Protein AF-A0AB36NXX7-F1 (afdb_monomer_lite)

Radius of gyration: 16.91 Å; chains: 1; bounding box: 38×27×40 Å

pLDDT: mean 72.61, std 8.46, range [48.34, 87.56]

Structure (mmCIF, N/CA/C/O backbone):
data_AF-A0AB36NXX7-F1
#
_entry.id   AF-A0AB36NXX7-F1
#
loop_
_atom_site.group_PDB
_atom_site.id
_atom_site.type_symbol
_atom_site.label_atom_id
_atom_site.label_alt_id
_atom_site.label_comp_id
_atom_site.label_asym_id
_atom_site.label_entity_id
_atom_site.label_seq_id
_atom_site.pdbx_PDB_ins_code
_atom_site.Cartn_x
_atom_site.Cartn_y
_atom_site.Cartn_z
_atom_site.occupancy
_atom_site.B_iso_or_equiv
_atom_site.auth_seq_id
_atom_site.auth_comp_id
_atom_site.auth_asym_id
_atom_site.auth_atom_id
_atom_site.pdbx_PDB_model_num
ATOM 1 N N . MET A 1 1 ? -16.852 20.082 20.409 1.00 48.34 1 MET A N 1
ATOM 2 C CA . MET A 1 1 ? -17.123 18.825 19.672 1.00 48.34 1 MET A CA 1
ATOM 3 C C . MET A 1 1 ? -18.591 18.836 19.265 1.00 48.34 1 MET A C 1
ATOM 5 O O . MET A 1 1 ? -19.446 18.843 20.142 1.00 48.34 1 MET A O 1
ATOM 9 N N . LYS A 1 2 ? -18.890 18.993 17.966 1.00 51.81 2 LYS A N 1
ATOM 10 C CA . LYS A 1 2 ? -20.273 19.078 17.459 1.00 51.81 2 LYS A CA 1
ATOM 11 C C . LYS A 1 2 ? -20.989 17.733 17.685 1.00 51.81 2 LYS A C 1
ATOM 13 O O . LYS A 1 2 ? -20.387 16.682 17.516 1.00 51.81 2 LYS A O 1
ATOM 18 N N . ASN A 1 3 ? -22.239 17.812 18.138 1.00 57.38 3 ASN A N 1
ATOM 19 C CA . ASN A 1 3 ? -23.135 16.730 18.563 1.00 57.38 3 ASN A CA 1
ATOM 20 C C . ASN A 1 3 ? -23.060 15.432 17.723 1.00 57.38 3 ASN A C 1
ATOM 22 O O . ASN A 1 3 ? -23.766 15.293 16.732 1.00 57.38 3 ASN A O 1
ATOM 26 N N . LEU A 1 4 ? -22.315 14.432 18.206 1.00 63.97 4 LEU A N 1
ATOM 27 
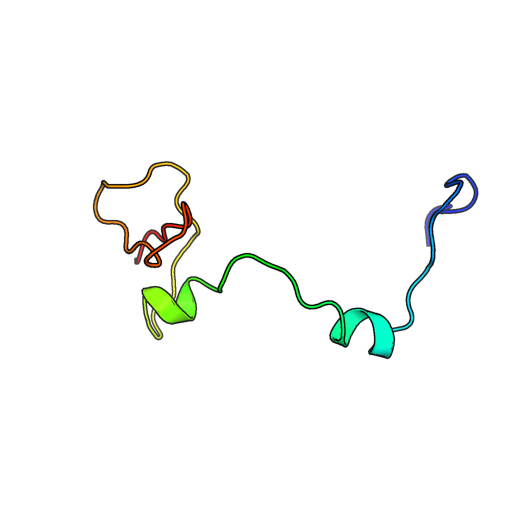C CA . LEU A 1 4 ? -22.407 13.029 17.760 1.00 63.97 4 LEU A CA 1
ATOM 28 C C . LEU A 1 4 ? -23.636 12.300 18.356 1.00 63.97 4 LEU A C 1
ATOM 30 O O . LEU A 1 4 ? -23.820 11.108 18.141 1.00 63.97 4 LEU A O 1
ATOM 34 N N . LYS A 1 5 ? -24.491 13.009 19.112 1.00 59.66 5 LYS A N 1
ATOM 35 C CA . LYS A 1 5 ? -25.547 12.446 19.974 1.00 59.66 5 LYS A CA 1
ATOM 36 C C . LYS A 1 5 ? -26.691 11.720 19.246 1.00 59.66 5 LYS A C 1
ATOM 38 O O . LYS A 1 5 ? -27.503 11.096 19.915 1.00 59.66 5 LYS A O 1
ATOM 43 N N . ASN A 1 6 ? -26.775 11.799 17.917 1.00 64.75 6 ASN A N 1
ATOM 44 C CA . ASN A 1 6 ? -27.868 11.203 17.133 1.00 64.75 6 ASN A CA 1
ATOM 45 C C . ASN A 1 6 ? -27.441 10.028 16.242 1.00 64.75 6 ASN A C 1
ATOM 47 O O . ASN A 1 6 ? -28.246 9.524 15.462 1.00 64.75 6 ASN A O 1
ATOM 51 N N . LEU A 1 7 ? -26.193 9.572 16.347 1.00 71.56 7 LEU A N 1
ATOM 52 C CA . LEU A 1 7 ? -25.728 8.416 15.592 1.00 71.56 7 LEU A CA 1
ATOM 53 C C . LEU A 1 7 ? -26.048 7.130 16.367 1.00 71.56 7 LEU A C 1
ATOM 55 O O . LEU A 1 7 ? -25.419 6.826 17.378 1.00 71.56 7 LEU A O 1
ATOM 59 N N . LYS A 1 8 ? -27.053 6.384 15.902 1.00 76.50 8 LYS A N 1
ATOM 60 C CA . LYS A 1 8 ? -27.338 5.024 16.384 1.00 76.50 8 LYS A CA 1
ATOM 61 C C . LYS A 1 8 ? -26.325 4.060 15.753 1.00 76.50 8 LYS A C 1
ATOM 63 O O . LYS A 1 8 ? -26.016 4.207 14.575 1.00 76.50 8 LYS A O 1
ATOM 68 N N . ASN A 1 9 ? -25.833 3.086 16.522 1.00 78.19 9 ASN A N 1
ATOM 69 C CA . ASN A 1 9 ? -24.832 2.090 16.096 1.00 78.19 9 ASN A CA 1
ATOM 70 C C . ASN A 1 9 ? -23.446 2.662 15.740 1.00 78.19 9 ASN A C 1
ATOM 72 O O . ASN A 1 9 ? -22.773 2.143 14.854 1.00 78.19 9 ASN A O 1
ATOM 76 N N . VAL A 1 10 ? -23.012 3.727 16.417 1.00 77.31 10 VAL A N 1
ATOM 77 C CA . VAL A 1 10 ? -21.656 4.268 16.260 1.00 77.31 10 VAL A CA 1
ATOM 78 C C . VAL A 1 10 ? -20.874 4.080 17.548 1.00 77.31 10 VAL A C 1
ATOM 80 O O . VAL A 1 10 ? -21.297 4.517 18.616 1.00 77.31 10 VAL A O 1
ATOM 83 N N . GLU A 1 11 ? -19.714 3.446 17.426 1.00 81.12 11 GLU A N 1
ATOM 84 C CA . GLU A 1 11 ? -18.760 3.276 18.512 1.00 81.12 11 GLU A CA 1
ATOM 85 C C . GLU A 1 11 ? -17.644 4.317 18.384 1.00 81.12 11 GLU A C 1
ATOM 87 O O . GLU A 1 11 ? -17.027 4.476 17.328 1.00 81.12 11 GLU A O 1
ATOM 92 N N . ILE A 1 12 ? -17.380 5.051 19.467 1.00 82.75 12 ILE A N 1
ATOM 93 C CA . ILE A 1 12 ? -16.244 5.972 19.523 1.00 82.75 12 ILE A CA 1
ATOM 94 C C . ILE A 1 12 ? -15.020 5.172 19.962 1.00 82.75 12 ILE A C 1
ATOM 96 O O . ILE A 1 12 ? -14.847 4.869 21.141 1.00 82.75 12 ILE A O 1
ATOM 100 N N . LEU A 1 13 ? -14.151 4.860 19.005 1.00 85.38 13 LEU A N 1
ATOM 101 C CA . LEU A 1 13 ? -12.926 4.111 19.260 1.00 85.38 13 LEU A CA 1
ATOM 102 C C . LEU A 1 13 ? -11.887 4.961 20.003 1.00 85.38 13 LEU A C 1
ATOM 104 O O . LEU A 1 13 ? -11.649 6.129 19.677 1.00 85.38 13 LEU A O 1
ATOM 108 N N . SER A 1 14 ? -11.204 4.343 20.969 1.00 87.56 14 SER A N 1
ATOM 109 C CA . SER A 1 14 ? -10.038 4.938 21.631 1.00 87.56 14 SER A CA 1
ATOM 110 C C . SER A 1 14 ? -8.881 5.146 20.642 1.00 87.56 14 SER A C 1
ATOM 112 O O . SER A 1 1
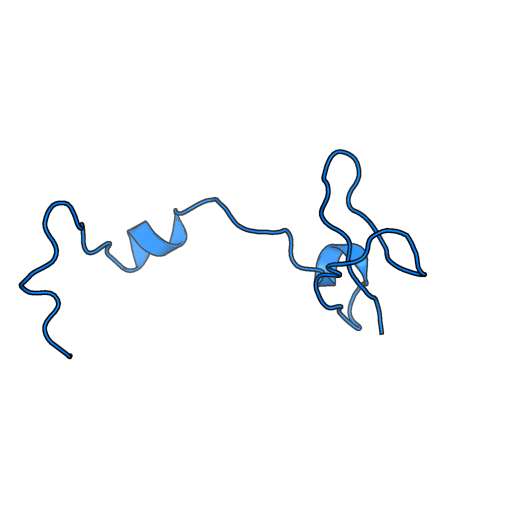4 ? -8.803 4.479 19.612 1.00 87.56 14 SER A O 1
ATOM 114 N N . LYS A 1 15 ? -7.924 6.032 20.960 1.00 81.88 15 LYS A N 1
ATOM 115 C CA . LYS A 1 15 ? -6.746 6.269 20.098 1.00 81.88 15 LYS A CA 1
ATOM 116 C C . LYS A 1 15 ? -5.960 4.987 19.793 1.00 81.88 15 LYS A C 1
ATOM 118 O O . LYS A 1 15 ? -5.437 4.843 18.695 1.00 81.88 15 LYS A O 1
ATOM 123 N N . ASN A 1 16 ? -5.873 4.068 20.754 1.00 85.31 16 ASN A N 1
ATOM 124 C CA . ASN A 1 16 ? -5.180 2.795 20.558 1.00 85.31 16 ASN A CA 1
ATOM 125 C C . ASN A 1 16 ? -5.974 1.862 19.638 1.00 85.31 16 ASN A C 1
ATOM 127 O O . ASN A 1 16 ? -5.385 1.259 18.750 1.00 85.31 16 ASN A O 1
ATOM 131 N N . ALA A 1 17 ? -7.300 1.815 19
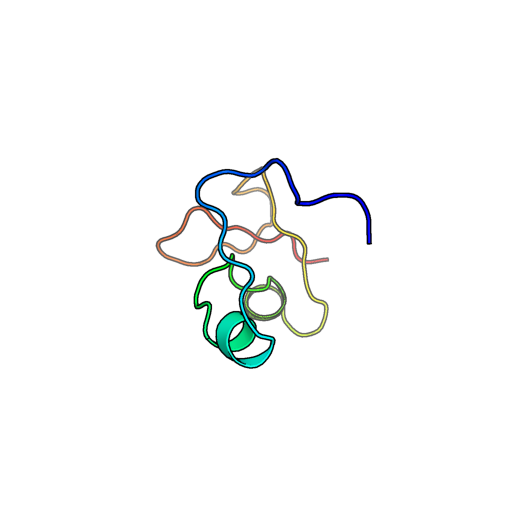.790 1.00 83.31 17 ALA A N 1
ATOM 132 C CA . ALA A 1 17 ? -8.164 1.028 18.914 1.00 83.31 17 ALA A CA 1
ATOM 133 C C . ALA A 1 17 ? -8.187 1.573 17.473 1.00 83.31 17 ALA A C 1
ATOM 135 O O . ALA A 1 17 ? -8.238 0.802 16.521 1.00 83.31 17 ALA A O 1
ATOM 136 N N . GLN A 1 18 ? -8.064 2.893 17.293 1.00 79.12 18 GLN A N 1
ATOM 137 C CA . GLN A 1 18 ? -7.913 3.504 15.968 1.00 79.12 18 GLN A CA 1
ATOM 138 C C . GLN A 1 18 ? -6.619 3.064 15.268 1.00 79.12 18 GLN A C 1
ATOM 140 O O . GLN A 1 18 ? -6.630 2.831 14.065 1.00 79.12 18 GLN A O 1
ATOM 145 N N . LYS A 1 19 ? -5.514 2.900 16.009 1.00 76.31 19 LYS A N 1
ATOM 146 C CA . LYS A 1 19 ? -4.236 2.422 15.448 1.00 76.31 19 LYS A CA 1
ATOM 147 C C . LYS A 1 19 ? -4.284 0.964 14.993 1.00 76.31 19 LYS A C 1
ATOM 149 O O . LYS A 1 19 ? -3.516 0.589 14.117 1.00 76.31 19 LYS A O 1
ATOM 154 N N . SER A 1 20 ? -5.147 0.148 15.598 1.00 78.56 20 SER A N 1
ATOM 155 C CA . SER A 1 20 ? -5.334 -1.255 15.215 1.00 78.56 20 SER A CA 1
ATOM 156 C C . SER A 1 20 ? -6.302 -1.449 14.049 1.00 78.56 20 SER A C 1
ATOM 158 O O . SER A 1 20 ? -6.479 -2.580 13.604 1.00 78.56 20 SER A O 1
ATOM 160 N N . ILE A 1 21 ? -6.934 -0.381 13.549 1.00 78.50 21 ILE A N 1
ATOM 161 C CA . ILE A 1 21 ? -7.724 -0.462 12.321 1.00 78.50 21 ILE A CA 1
ATOM 162 C C . ILE A 1 21 ? -6.749 -0.739 11.177 1.00 78.50 21 ILE A C 1
ATOM 164 O O . ILE A 1 21 ? -6.011 0.140 10.738 1.00 78.50 21 ILE A O 1
ATOM 168 N N . SER A 1 22 ? -6.734 -1.988 10.719 1.00 63.94 22 SER A N 1
ATOM 169 C CA . SER A 1 22 ? -6.005 -2.395 9.527 1.00 63.94 22 SER A CA 1
ATOM 170 C C . SER A 1 22 ? -6.944 -2.296 8.332 1.00 63.94 22 SER A C 1
ATOM 172 O O . SER A 1 22 ? -7.979 -2.959 8.278 1.00 63.94 22 SER A O 1
ATOM 174 N N . GLY A 1 23 ? -6.614 -1.403 7.408 1.00 59.62 23 GLY A N 1
ATOM 175 C CA . GLY A 1 23 ? -7.427 -1.094 6.242 1.00 59.62 23 GLY A CA 1
ATOM 176 C C . GLY A 1 23 ? -7.037 0.264 5.673 1.00 59.62 23 GLY A C 1
ATOM 177 O O . GLY A 1 23 ? -6.665 1.174 6.410 1.00 59.62 23 GLY A O 1
ATOM 178 N N . GLY A 1 24 ? -7.083 0.391 4.353 1.00 61.72 24 GLY A N 1
ATOM 179 C CA . GLY A 1 24 ? -6.653 1.594 3.651 1.00 61.72 24 GLY A CA 1
ATOM 180 C C . GLY A 1 24 ? -5.997 1.253 2.324 1.00 61.72 24 GLY A C 1
ATOM 181 O O . GLY A 1 24 ? -5.526 0.137 2.113 1.00 61.72 24 GLY A O 1
ATOM 182 N N . ILE A 1 25 ? -5.994 2.221 1.416 1.00 63.19 25 ILE A N 1
ATOM 183 C CA . ILE A 1 25 ? -5.282 2.095 0.150 1.00 63.19 25 ILE A CA 1
ATOM 184 C C . ILE A 1 25 ? -3.781 2.214 0.464 1.00 63.19 25 ILE A C 1
ATOM 186 O O . ILE A 1 25 ? -3.403 3.158 1.165 1.00 63.19 25 ILE A O 1
ATOM 190 N N . PRO A 1 26 ? -2.933 1.273 0.008 1.00 64.44 26 PRO A N 1
ATOM 191 C CA . PRO A 1 26 ? -1.493 1.359 0.210 1.00 64.44 26 PRO A CA 1
ATOM 192 C C . PRO A 1 26 ? -0.982 2.716 -0.275 1.00 64.44 26 PRO A C 1
ATOM 194 O O . PRO A 1 26 ? -1.351 3.195 -1.348 1.00 64.44 26 PRO A O 1
ATOM 197 N N . LEU A 1 27 ? -0.176 3.365 0.567 1.00 69.19 27 LEU A N 1
ATOM 198 C CA . LEU A 1 27 ? 0.331 4.700 0.285 1.00 69.19 27 LEU A CA 1
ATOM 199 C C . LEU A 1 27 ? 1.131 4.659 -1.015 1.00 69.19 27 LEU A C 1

What you should do:
Please return the lines above that run from the line containing "ATOM 146 C CA" to the line containing "ATOM 191 C CA", inclusive, exactly and with no other lines.

Task output:
ATOM 146 C CA . LYS A 1 19 ? -4.236 2.422 15.448 1.00 76.31 19 LYS A CA 1
ATOM 147 C C . LYS A 1 19 ? -4.284 0.964 14.993 1.00 76.31 19 LYS A C 1
ATOM 149 O O . LYS A 1 19 ? -3.516 0.589 14.117 1.00 76.31 19 LYS A O 1
ATOM 154 N N . SER A 1 20 ? -5.147 0.148 15.598 1.00 78.56 20 SER A N 1
ATOM 155 C CA . SER A 1 20 ? -5.334 -1.255 15.215 1.00 78.56 20 SER A CA 1
ATOM 156 C C . SER A 1 20 ? -6.302 -1.449 14.049 1.00 78.56 20 SER A C 1
ATOM 158 O O . SER A 1 20 ? -6.479 -2.580 13.604 1.00 78.56 20 SER A O 1
ATOM 160 N N . ILE A 1 21 ? -6.934 -0.381 13.549 1.00 78.50 21 ILE A N 1
ATOM 161 C CA . ILE A 1 21 ? -7.724 -0.462 12.321 1.00 78.50 21 ILE A CA 1
ATOM 162 C C . ILE A 1 21 ? -6.749 -0.739 11.177 1.00 78.50 21 ILE A C 1
ATOM 164 O O . ILE A 1 21 ? -6.011 0.140 10.738 1.00 78.50 21 ILE A O 1
ATOM 168 N N . SER A 1 22 ? -6.734 -1.988 10.719 1.00 63.94 22 SER A N 1
ATOM 169 C CA . SER A 1 22 ? -6.005 -2.395 9.527 1.00 63.94 22 SER A CA 1
ATOM 170 C C . SER A 1 22 ? -6.944 -2.296 8.332 1.00 63.94 22 SER A C 1
ATOM 172 O O . SER A 1 22 ? -7.979 -2.959 8.278 1.00 63.94 22 SER A O 1
ATOM 174 N N . GLY A 1 23 ? -6.614 -1.403 7.408 1.00 59.62 23 GLY A N 1
ATOM 175 C CA . GLY A 1 23 ? -7.427 -1.094 6.242 1.00 59.62 23 GLY A CA 1
ATOM 176 C C . GLY A 1 23 ? -7.037 0.264 5.673 1.00 59.62 23 GLY A C 1
ATOM 177 O O . GLY A 1 23 ? -6.665 1.174 6.410 1.00 59.62 23 GLY A O 1
ATOM 178 N N . GLY A 1 24 ? -7.083 0.391 4.353 1.00 61.72 24 GLY A N 1
ATOM 179 C CA . GLY A 1 24 ? -6.653 1.594 3.651 1.00 61.72 24 GLY A CA 1
ATOM 180 C C . GLY A 1 24 ? -5.997 1.253 2.324 1.00 61.72 24 GLY A C 1
ATOM 181 O O . GLY A 1 24 ? -5.526 0.137 2.113 1.00 61.72 24 GLY A O 1
ATOM 182 N N . ILE A 1 25 ? -5.994 2.221 1.416 1.00 63.19 25 ILE A N 1
ATOM 183 C CA . ILE A 1 25 ? -5.282 2.095 0.150 1.00 63.19 25 ILE A CA 1
ATOM 184 C C . ILE A 1 25 ? -3.781 2.214 0.464 1.00 63.19 25 ILE A C 1
ATOM 186 O O . ILE A 1 25 ? -3.403 3.158 1.165 1.00 63.19 25 ILE A O 1
ATOM 190 N N . PRO A 1 26 ? -2.933 1.273 0.008 1.00 64.44 26 PRO A N 1
ATOM 191 C CA . PRO A 1 26 ? -1.493 1.359 0.210 1.00 64.44 26 PRO A CA 1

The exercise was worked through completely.